6th Deputy Premier of Manitoba
- In office April 29, 2015 – May 3, 2016 Serving with Eric Robinson
- Premier: Greg Selinger
- Preceded by: Eric Robinson
- Succeeded by: Heather Stefanson

Manitoba Minister of Family Services
- In office October 18, 2013 – May 3, 2016
- Premier: Greg Selinger
- Preceded by: Jennifer Howard
- Succeeded by: Scott Fielding

Manitoba Minister of Housing and Community Development
- In office November 3, 2014 – April 29, 2015
- Premier: Greg Selinger
- Preceded by: Peter Bjornson
- Succeeded by: Mohinder Saran
- In office November 3, 2009 – October 18, 2013
- Premier: Greg Selinger
- Preceded by: Gord Mackintosh as Minister of Family Services and Housing
- Succeeded by: Peter Bjornson

Manitoba Minister of Healthy Living
- In office September 21, 2006 – November 3, 2009
- Premier: Gary Doer
- Preceded by: Theresa Oswald
- Succeeded by: Jim Rondeau

Member of the Legislative Assembly of Manitoba for Fort Richmond Fort Garry 2003–2011
- In office June 3, 2003 – April 19, 2016
- Preceded by: Joy Smith
- Succeeded by: Sarah Guillemard

Personal details
- Party: New Democratic Party
- Profession: Social worker
- Website: kerriirvinross.ca

= Kerri Irvin-Ross =

Canadian politician

Kerri Irvin-Ross is a Canadian politician who served as a member of the Legislative Assembly of Manitoba from 2003 to 2016. A member of the New Democratic Party, she served as a cabinet minister under premiers Gary Doer and Greg Selinger, including as deputy premier in Selinger's government from 2015 to 2016.

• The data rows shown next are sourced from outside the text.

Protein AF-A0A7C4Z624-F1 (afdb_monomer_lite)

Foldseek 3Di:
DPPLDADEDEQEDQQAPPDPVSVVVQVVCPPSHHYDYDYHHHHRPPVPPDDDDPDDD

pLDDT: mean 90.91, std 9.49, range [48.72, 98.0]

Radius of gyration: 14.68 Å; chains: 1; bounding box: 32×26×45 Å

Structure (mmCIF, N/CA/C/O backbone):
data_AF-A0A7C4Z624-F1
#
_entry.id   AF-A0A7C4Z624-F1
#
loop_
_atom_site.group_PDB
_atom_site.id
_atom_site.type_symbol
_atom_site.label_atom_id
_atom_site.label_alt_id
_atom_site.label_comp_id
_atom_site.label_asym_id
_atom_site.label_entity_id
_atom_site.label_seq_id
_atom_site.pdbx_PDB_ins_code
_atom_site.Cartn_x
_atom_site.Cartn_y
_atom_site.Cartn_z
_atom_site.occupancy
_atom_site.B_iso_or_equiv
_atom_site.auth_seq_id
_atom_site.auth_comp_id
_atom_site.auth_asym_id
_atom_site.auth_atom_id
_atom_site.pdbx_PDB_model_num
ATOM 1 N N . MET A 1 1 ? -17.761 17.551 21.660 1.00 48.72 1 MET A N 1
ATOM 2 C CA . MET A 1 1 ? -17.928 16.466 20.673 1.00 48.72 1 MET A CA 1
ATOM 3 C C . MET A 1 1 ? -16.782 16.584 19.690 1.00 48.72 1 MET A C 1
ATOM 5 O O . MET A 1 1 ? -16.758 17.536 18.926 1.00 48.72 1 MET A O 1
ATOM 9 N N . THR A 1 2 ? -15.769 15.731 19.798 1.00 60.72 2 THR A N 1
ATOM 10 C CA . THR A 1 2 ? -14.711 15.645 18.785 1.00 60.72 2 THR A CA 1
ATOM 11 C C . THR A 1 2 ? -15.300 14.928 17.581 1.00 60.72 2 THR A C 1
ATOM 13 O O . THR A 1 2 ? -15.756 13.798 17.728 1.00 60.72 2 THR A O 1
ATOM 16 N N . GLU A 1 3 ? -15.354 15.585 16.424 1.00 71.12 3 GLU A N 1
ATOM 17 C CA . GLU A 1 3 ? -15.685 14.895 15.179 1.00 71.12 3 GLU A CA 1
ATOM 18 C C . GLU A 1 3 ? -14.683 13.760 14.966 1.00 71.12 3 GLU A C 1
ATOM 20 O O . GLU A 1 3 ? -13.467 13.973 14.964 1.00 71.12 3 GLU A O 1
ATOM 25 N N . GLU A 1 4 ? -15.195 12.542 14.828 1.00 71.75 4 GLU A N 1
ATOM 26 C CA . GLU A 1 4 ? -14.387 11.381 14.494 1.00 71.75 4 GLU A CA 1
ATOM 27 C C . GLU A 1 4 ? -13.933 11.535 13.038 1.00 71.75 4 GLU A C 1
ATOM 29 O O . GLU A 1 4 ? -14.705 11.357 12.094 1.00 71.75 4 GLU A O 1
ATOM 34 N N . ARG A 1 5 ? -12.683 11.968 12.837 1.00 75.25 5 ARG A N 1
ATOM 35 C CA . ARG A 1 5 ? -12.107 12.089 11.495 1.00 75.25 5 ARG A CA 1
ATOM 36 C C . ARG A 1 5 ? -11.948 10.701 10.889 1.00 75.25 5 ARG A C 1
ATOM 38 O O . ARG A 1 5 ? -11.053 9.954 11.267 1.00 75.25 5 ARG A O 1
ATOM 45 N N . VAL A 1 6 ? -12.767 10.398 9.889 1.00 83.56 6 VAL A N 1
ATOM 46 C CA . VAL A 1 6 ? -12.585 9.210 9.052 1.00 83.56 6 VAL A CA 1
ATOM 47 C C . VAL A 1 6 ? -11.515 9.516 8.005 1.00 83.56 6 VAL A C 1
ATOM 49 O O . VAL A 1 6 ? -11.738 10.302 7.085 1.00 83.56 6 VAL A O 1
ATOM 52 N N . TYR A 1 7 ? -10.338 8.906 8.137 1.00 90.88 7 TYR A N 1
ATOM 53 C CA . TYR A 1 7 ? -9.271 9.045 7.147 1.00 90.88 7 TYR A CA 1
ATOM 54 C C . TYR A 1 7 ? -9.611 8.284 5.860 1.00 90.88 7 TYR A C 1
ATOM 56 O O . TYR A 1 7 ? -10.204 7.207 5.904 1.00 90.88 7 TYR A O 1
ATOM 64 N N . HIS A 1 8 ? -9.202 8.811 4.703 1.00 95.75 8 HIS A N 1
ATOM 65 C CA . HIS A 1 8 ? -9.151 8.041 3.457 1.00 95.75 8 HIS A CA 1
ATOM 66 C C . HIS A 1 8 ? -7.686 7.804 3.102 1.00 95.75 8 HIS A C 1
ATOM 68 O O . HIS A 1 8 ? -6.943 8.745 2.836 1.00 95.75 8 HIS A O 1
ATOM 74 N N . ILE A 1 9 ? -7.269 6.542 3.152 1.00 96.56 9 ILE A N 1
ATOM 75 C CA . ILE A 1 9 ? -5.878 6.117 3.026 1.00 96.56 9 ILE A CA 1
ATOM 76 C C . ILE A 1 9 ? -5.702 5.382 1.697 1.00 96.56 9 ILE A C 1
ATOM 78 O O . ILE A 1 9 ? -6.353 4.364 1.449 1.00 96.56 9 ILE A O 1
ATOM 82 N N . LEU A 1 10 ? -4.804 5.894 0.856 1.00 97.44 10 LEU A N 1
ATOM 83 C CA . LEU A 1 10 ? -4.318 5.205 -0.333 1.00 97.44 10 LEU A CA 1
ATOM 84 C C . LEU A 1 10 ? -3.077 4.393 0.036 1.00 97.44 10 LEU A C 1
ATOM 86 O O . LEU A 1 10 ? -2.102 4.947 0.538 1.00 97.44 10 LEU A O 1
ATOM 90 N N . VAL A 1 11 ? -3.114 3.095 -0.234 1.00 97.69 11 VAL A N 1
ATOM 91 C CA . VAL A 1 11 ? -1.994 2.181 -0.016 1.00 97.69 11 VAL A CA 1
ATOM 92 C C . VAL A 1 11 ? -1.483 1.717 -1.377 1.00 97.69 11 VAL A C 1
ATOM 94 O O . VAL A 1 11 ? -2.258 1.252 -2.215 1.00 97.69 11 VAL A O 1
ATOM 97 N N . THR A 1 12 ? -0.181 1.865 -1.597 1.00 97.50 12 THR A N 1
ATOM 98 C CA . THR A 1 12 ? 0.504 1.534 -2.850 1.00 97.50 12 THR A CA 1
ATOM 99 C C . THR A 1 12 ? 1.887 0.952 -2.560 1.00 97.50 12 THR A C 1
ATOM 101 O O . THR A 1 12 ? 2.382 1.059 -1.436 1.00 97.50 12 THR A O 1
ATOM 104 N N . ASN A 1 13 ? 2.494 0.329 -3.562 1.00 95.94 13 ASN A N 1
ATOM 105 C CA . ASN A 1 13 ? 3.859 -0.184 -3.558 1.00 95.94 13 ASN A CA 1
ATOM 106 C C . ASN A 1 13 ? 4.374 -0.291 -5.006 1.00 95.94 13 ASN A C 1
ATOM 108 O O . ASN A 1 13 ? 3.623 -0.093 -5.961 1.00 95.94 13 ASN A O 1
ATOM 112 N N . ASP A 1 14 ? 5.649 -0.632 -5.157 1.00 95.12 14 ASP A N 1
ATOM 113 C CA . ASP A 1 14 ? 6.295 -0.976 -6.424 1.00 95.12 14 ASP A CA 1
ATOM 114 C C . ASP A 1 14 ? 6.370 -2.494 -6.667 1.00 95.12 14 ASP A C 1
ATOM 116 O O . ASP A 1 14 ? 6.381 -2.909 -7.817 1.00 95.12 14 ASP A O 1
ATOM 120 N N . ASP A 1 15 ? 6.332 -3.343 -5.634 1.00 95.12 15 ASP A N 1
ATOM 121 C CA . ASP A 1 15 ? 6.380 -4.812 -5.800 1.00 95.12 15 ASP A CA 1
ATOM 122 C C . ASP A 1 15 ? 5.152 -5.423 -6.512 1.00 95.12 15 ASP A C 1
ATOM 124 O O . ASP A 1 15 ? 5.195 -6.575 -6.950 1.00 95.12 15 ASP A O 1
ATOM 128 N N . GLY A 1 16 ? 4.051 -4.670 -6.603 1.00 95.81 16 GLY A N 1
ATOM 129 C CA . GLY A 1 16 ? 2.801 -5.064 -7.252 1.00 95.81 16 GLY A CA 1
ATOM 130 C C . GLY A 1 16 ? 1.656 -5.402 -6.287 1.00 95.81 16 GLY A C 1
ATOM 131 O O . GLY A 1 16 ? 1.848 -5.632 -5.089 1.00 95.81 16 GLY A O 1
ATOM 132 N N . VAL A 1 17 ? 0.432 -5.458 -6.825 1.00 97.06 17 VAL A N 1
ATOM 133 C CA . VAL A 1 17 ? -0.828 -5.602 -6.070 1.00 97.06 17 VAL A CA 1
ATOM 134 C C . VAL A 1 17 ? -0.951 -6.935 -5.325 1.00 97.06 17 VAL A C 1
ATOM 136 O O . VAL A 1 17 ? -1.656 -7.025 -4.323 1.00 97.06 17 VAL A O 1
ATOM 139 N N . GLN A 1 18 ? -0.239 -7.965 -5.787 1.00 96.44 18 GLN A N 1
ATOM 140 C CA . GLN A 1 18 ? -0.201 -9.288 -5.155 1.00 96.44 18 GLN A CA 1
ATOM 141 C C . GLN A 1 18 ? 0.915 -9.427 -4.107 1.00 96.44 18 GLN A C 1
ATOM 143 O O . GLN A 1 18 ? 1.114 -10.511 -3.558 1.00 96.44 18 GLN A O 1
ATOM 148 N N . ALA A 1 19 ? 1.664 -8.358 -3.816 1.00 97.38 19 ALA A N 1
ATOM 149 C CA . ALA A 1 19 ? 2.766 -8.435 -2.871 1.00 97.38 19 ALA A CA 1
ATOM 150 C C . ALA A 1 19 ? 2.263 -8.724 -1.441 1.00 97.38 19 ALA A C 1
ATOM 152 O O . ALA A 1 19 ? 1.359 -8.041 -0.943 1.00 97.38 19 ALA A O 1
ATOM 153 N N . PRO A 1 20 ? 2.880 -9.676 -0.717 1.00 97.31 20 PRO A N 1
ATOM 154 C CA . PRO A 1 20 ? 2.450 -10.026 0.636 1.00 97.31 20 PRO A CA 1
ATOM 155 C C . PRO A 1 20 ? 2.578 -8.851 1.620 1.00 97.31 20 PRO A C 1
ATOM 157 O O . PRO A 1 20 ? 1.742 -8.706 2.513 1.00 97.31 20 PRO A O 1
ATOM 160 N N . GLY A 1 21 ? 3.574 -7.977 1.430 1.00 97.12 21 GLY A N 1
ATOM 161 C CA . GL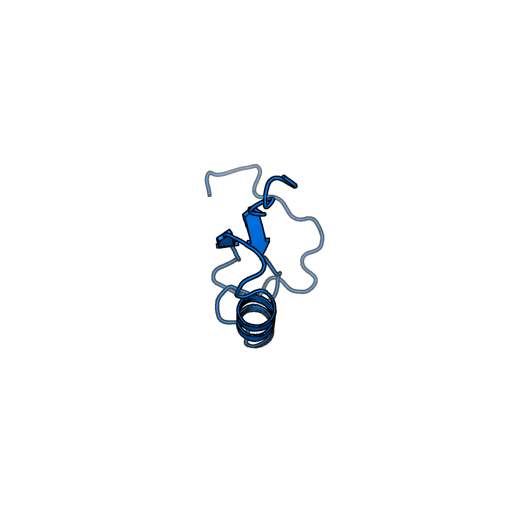Y A 1 21 ? 3.761 -6.771 2.243 1.00 97.12 21 GLY A CA 1
ATOM 162 C C . GLY A 1 21 ? 2.617 -5.762 2.102 1.00 97.12 21 GLY A C 1
ATOM 163 O O . GLY A 1 21 ? 2.168 -5.199 3.101 1.00 97.12 21 GLY A O 1
ATOM 164 N N . LEU A 1 22 ? 2.076 -5.596 0.890 1.00 97.50 22 LEU A N 1
ATOM 165 C CA . LEU A 1 22 ? 0.940 -4.709 0.630 1.00 97.50 22 LEU A CA 1
ATOM 166 C C . LEU A 1 22 ? -0.318 -5.190 1.363 1.00 97.50 22 LEU A C 1
ATOM 168 O O . LEU A 1 22 ? -1.014 -4.402 2.007 1.00 97.50 22 LEU A O 1
ATOM 172 N N . LEU A 1 23 ? -0.577 -6.501 1.321 1.00 96.62 23 LEU A N 1
ATOM 173 C CA . LEU A 1 23 ? -1.683 -7.117 2.052 1.00 96.62 23 LEU A CA 1
ATOM 174 C C . LEU A 1 23 ? -1.514 -6.973 3.570 1.00 96.62 23 LEU A C 1
ATOM 176 O O . LEU A 1 23 ? -2.484 -6.672 4.267 1.00 96.62 23 LEU A O 1
ATOM 180 N N . ALA A 1 24 ? -0.300 -7.180 4.086 1.00 98.00 24 ALA A N 1
ATOM 181 C CA . ALA A 1 24 ? -0.005 -7.020 5.506 1.00 98.00 24 ALA A CA 1
ATOM 182 C C . ALA A 1 24 ? -0.252 -5.577 5.976 1.00 98.00 24 ALA A C 1
ATOM 184 O O . ALA A 1 24 ? -0.925 -5.370 6.985 1.00 98.00 24 ALA A O 1
ATOM 185 N N . LEU A 1 25 ? 0.205 -4.582 5.207 1.00 97.69 25 LEU A N 1
ATOM 186 C CA . LEU A 1 25 ? -0.017 -3.171 5.515 1.00 97.69 25 LEU A CA 1
ATOM 187 C C . LEU A 1 25 ? -1.502 -2.800 5.463 1.00 97.69 25 LEU A C 1
ATOM 189 O O . LEU A 1 25 ? -2.008 -2.177 6.393 1.00 97.69 25 LEU A O 1
ATOM 193 N N . LYS A 1 26 ? -2.230 -3.232 4.423 1.00 96.94 26 LYS A N 1
ATOM 194 C CA . LYS A 1 26 ? -3.681 -3.011 4.335 1.00 96.94 26 LYS A CA 1
ATOM 195 C C . LYS A 1 26 ? -4.398 -3.541 5.575 1.00 96.94 26 LYS A C 1
ATOM 197 O O . LYS A 1 26 ? -5.266 -2.848 6.091 1.00 96.94 26 LYS A O 1
ATOM 202 N N . LYS A 1 27 ? -4.042 -4.744 6.042 1.00 96.94 27 LYS A N 1
ATOM 203 C CA . LYS A 1 27 ? -4.625 -5.356 7.248 1.00 96.94 27 LYS A CA 1
ATOM 204 C C . LYS A 1 27 ? -4.292 -4.562 8.510 1.00 96.94 27 LYS A C 1
ATOM 206 O O . LYS A 1 27 ? -5.171 -4.330 9.326 1.00 96.94 27 LYS A O 1
ATOM 211 N N . ALA A 1 28 ? -3.047 -4.111 8.653 1.00 96.81 28 ALA A N 1
ATOM 212 C CA . ALA A 1 28 ? -2.613 -3.330 9.812 1.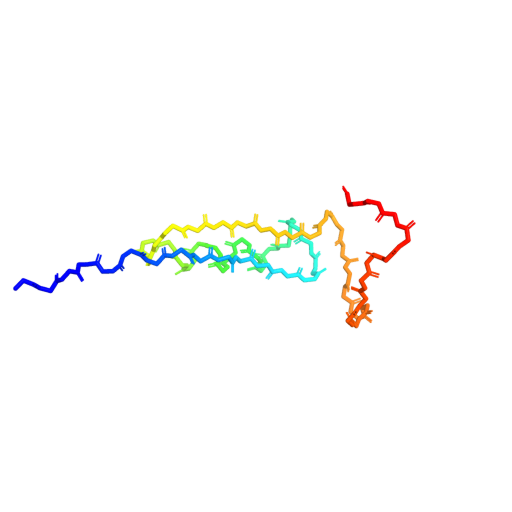00 96.81 28 ALA A CA 1
ATOM 213 C C . ALA A 1 28 ? -3.309 -1.960 9.922 1.00 96.81 28 ALA A C 1
ATOM 215 O O . ALA A 1 28 ? -3.404 -1.407 11.013 1.00 96.81 28 ALA A O 1
ATOM 216 N N . LEU A 1 29 ? -3.786 -1.415 8.800 1.00 95.06 29 LEU A N 1
ATOM 217 C CA . LEU A 1 29 ? -4.486 -0.132 8.739 1.00 95.06 29 LEU A CA 1
ATOM 218 C C . LEU A 1 29 ? -6.011 -0.257 8.919 1.00 95.06 29 LEU A C 1
ATOM 220 O O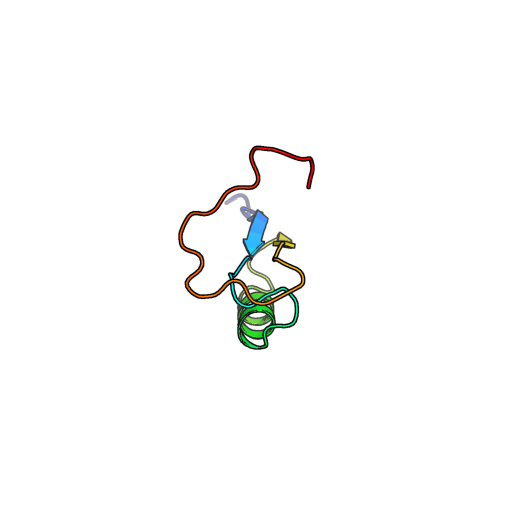 . LEU A 1 29 ? -6.701 0.766 8.951 1.00 95.06 29 LEU A O 1
ATOM 224 N N . GLU A 1 30 ? -6.561 -1.476 9.005 1.00 91.88 30 GLU A N 1
ATOM 225 C CA . GLU A 1 30 ? -8.002 -1.692 9.188 1.00 91.88 30 GLU A CA 1
ATOM 226 C C . GLU A 1 30 ? -8.508 -0.990 10.457 1.00 91.88 30 GLU A C 1
ATOM 228 O O . GLU A 1 30 ? -7.880 -1.036 11.510 1.00 91.88 30 GLU A O 1
ATOM 233 N N . GLY A 1 31 ? -9.649 -0.304 10.350 1.00 91.25 31 GLY A N 1
ATOM 234 C CA . GLY A 1 31 ? -10.239 0.456 11.458 1.00 91.25 31 GLY A CA 1
ATOM 235 C C . GLY A 1 31 ? -9.727 1.894 11.617 1.00 91.25 31 GLY A C 1
ATOM 236 O O . GLY A 1 31 ? -10.379 2.673 12.300 1.00 91.25 31 GLY A O 1
ATOM 237 N N .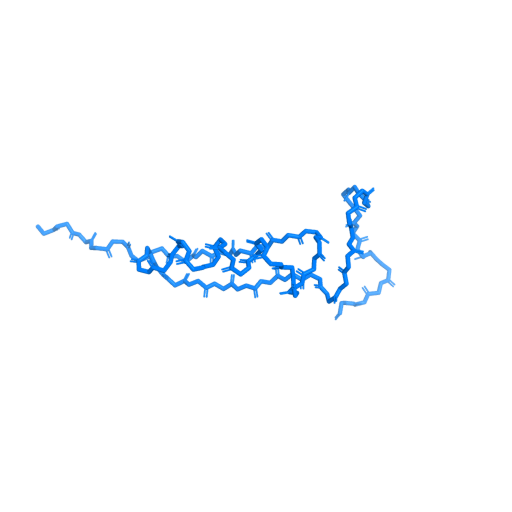 LEU A 1 32 ? -8.640 2.294 10.943 1.00 91.88 32 LEU A N 1
ATOM 238 C CA . LEU A 1 32 ? -8.174 3.694 10.948 1.00 91.88 32 LEU A CA 1
ATOM 239 C C . LEU A 1 32 ? -8.947 4.595 9.976 1.00 91.88 32 LEU A C 1
ATOM 241 O O . LEU A 1 32 ? -8.898 5.819 10.080 1.00 91.88 32 LEU A O 1
ATOM 245 N N . GLY A 1 33 ? -9.641 4.009 9.001 1.00 92.50 33 GLY A N 1
ATOM 246 C CA . GLY A 1 33 ? -10.410 4.753 8.014 1.00 92.50 33 GLY A CA 1
ATOM 247 C C . GLY A 1 33 ? -10.753 3.933 6.775 1.00 92.50 33 GLY A C 1
ATOM 248 O O . GLY A 1 33 ? -10.599 2.711 6.737 1.00 92.50 33 GLY A O 1
ATOM 249 N N . LYS A 1 34 ? -11.214 4.621 5.730 1.00 95.06 34 LYS A N 1
ATOM 250 C CA . LYS A 1 34 ? -11.457 4.035 4.412 1.00 95.06 34 LYS A CA 1
ATOM 251 C C . LYS A 1 34 ? -10.119 3.752 3.736 1.00 95.06 34 LYS A C 1
ATOM 253 O O . LYS A 1 34 ? -9.346 4.672 3.493 1.00 95.06 34 LYS A O 1
ATOM 258 N N . ILE A 1 35 ? -9.872 2.499 3.375 1.00 96.62 35 ILE A N 1
ATOM 259 C CA . ILE A 1 35 ? -8.637 2.083 2.704 1.00 96.62 35 ILE A CA 1
ATOM 260 C C . ILE A 1 35 ? -8.914 1.845 1.222 1.00 96.62 35 ILE A C 1
ATOM 262 O O . ILE A 1 35 ? -9.923 1.249 0.849 1.00 96.62 35 ILE A O 1
ATOM 266 N N . THR A 1 36 ? -8.015 2.302 0.358 1.00 97.25 36 THR A N 1
ATOM 267 C CA . THR A 1 36 ? -8.007 1.989 -1.073 1.00 97.25 36 THR A CA 1
ATOM 268 C C . THR A 1 36 ? -6.622 1.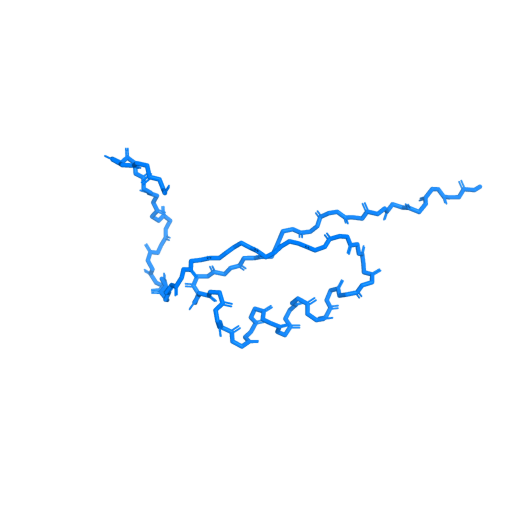496 -1.450 1.00 97.25 36 THR A C 1
ATOM 270 O O . THR A 1 36 ? -5.632 2.142 -1.127 1.00 97.25 36 THR A O 1
ATOM 273 N N . VAL A 1 37 ? -6.552 0.344 -2.112 1.00 97.38 37 VAL A N 1
ATOM 274 C CA . VAL A 1 37 ? -5.300 -0.201 -2.642 1.00 97.38 37 VAL A CA 1
ATOM 275 C C . VAL A 1 37 ? -5.226 0.140 -4.123 1.00 97.38 37 VAL A C 1
ATOM 277 O O . VAL A 1 37 ? -6.156 -0.161 -4.868 1.00 97.38 37 VAL A O 1
ATOM 280 N N . PHE A 1 38 ? -4.129 0.764 -4.539 1.00 97.06 38 PHE A N 1
ATOM 281 C CA . PHE A 1 38 ? -3.826 1.024 -5.943 1.00 97.06 38 PHE A CA 1
ATOM 282 C C . PHE A 1 38 ? -2.342 0.769 -6.165 1.00 97.06 38 PHE A C 1
ATOM 284 O O . PHE A 1 38 ? -1.501 1.488 -5.631 1.00 97.06 38 PHE A O 1
ATOM 291 N N . ALA A 1 39 ? -2.022 -0.276 -6.911 1.00 96.75 39 ALA A N 1
ATOM 292 C CA . ALA A 1 39 ? -0.660 -0.739 -7.119 1.00 96.75 39 ALA A CA 1
ATOM 293 C C . ALA A 1 39 ? -0.525 -1.331 -8.530 1.00 96.75 39 ALA A C 1
ATOM 295 O O . ALA A 1 39 ? -1.544 -1.709 -9.117 1.00 96.75 39 ALA A O 1
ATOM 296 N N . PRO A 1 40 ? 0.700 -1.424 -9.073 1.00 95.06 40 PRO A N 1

Irvin-Ross defeated Progressive Conservative incumbent Member of the Legislative Assembly Joy Smith by 87 votes in the riding of Fort Garry in the 2003 general election. She defeated Progressive Conservative challenger Shaun McCaffrey in Fort Garry by 4,291 to 2,101 in the 2007 general election. Manitoba's decennial electoral redistribution of 2008 abolished Fort Garry. In the 2011 general election, Irvin-Ross chose to run in the newly created constituency of Fort Richmond, which comprised most of the southern part of her previous riding, and was re-elected over McCaffrey by 4,026 votes to 2,908. Irvin-Ross was defeated in the 2016 election, losing her seat to PC candidate Sarah Guillemard.

In 2006, Irvin-Ross joined Doer's cabinet as Minister of Healthy Living, holding the post until Doer's retirement in 2009. In 2009, shortly after he was sworn in as premier, Selinger named her to the new portfolio of Minister of Housing and Community Development. In 2013, she became Minister of Family Services and Minister responsible for Status of Women, which she held until 2016; she also briefly regained Housing and Community development from 2014 to 2015. In 2016, she was named Minister responsible for Persons with Disabilities and Minister responsible for the Civil Service, and in 2016 she became Deputy Premier of Manitoba. She held all three roles until the government's defeat in the 2016 election.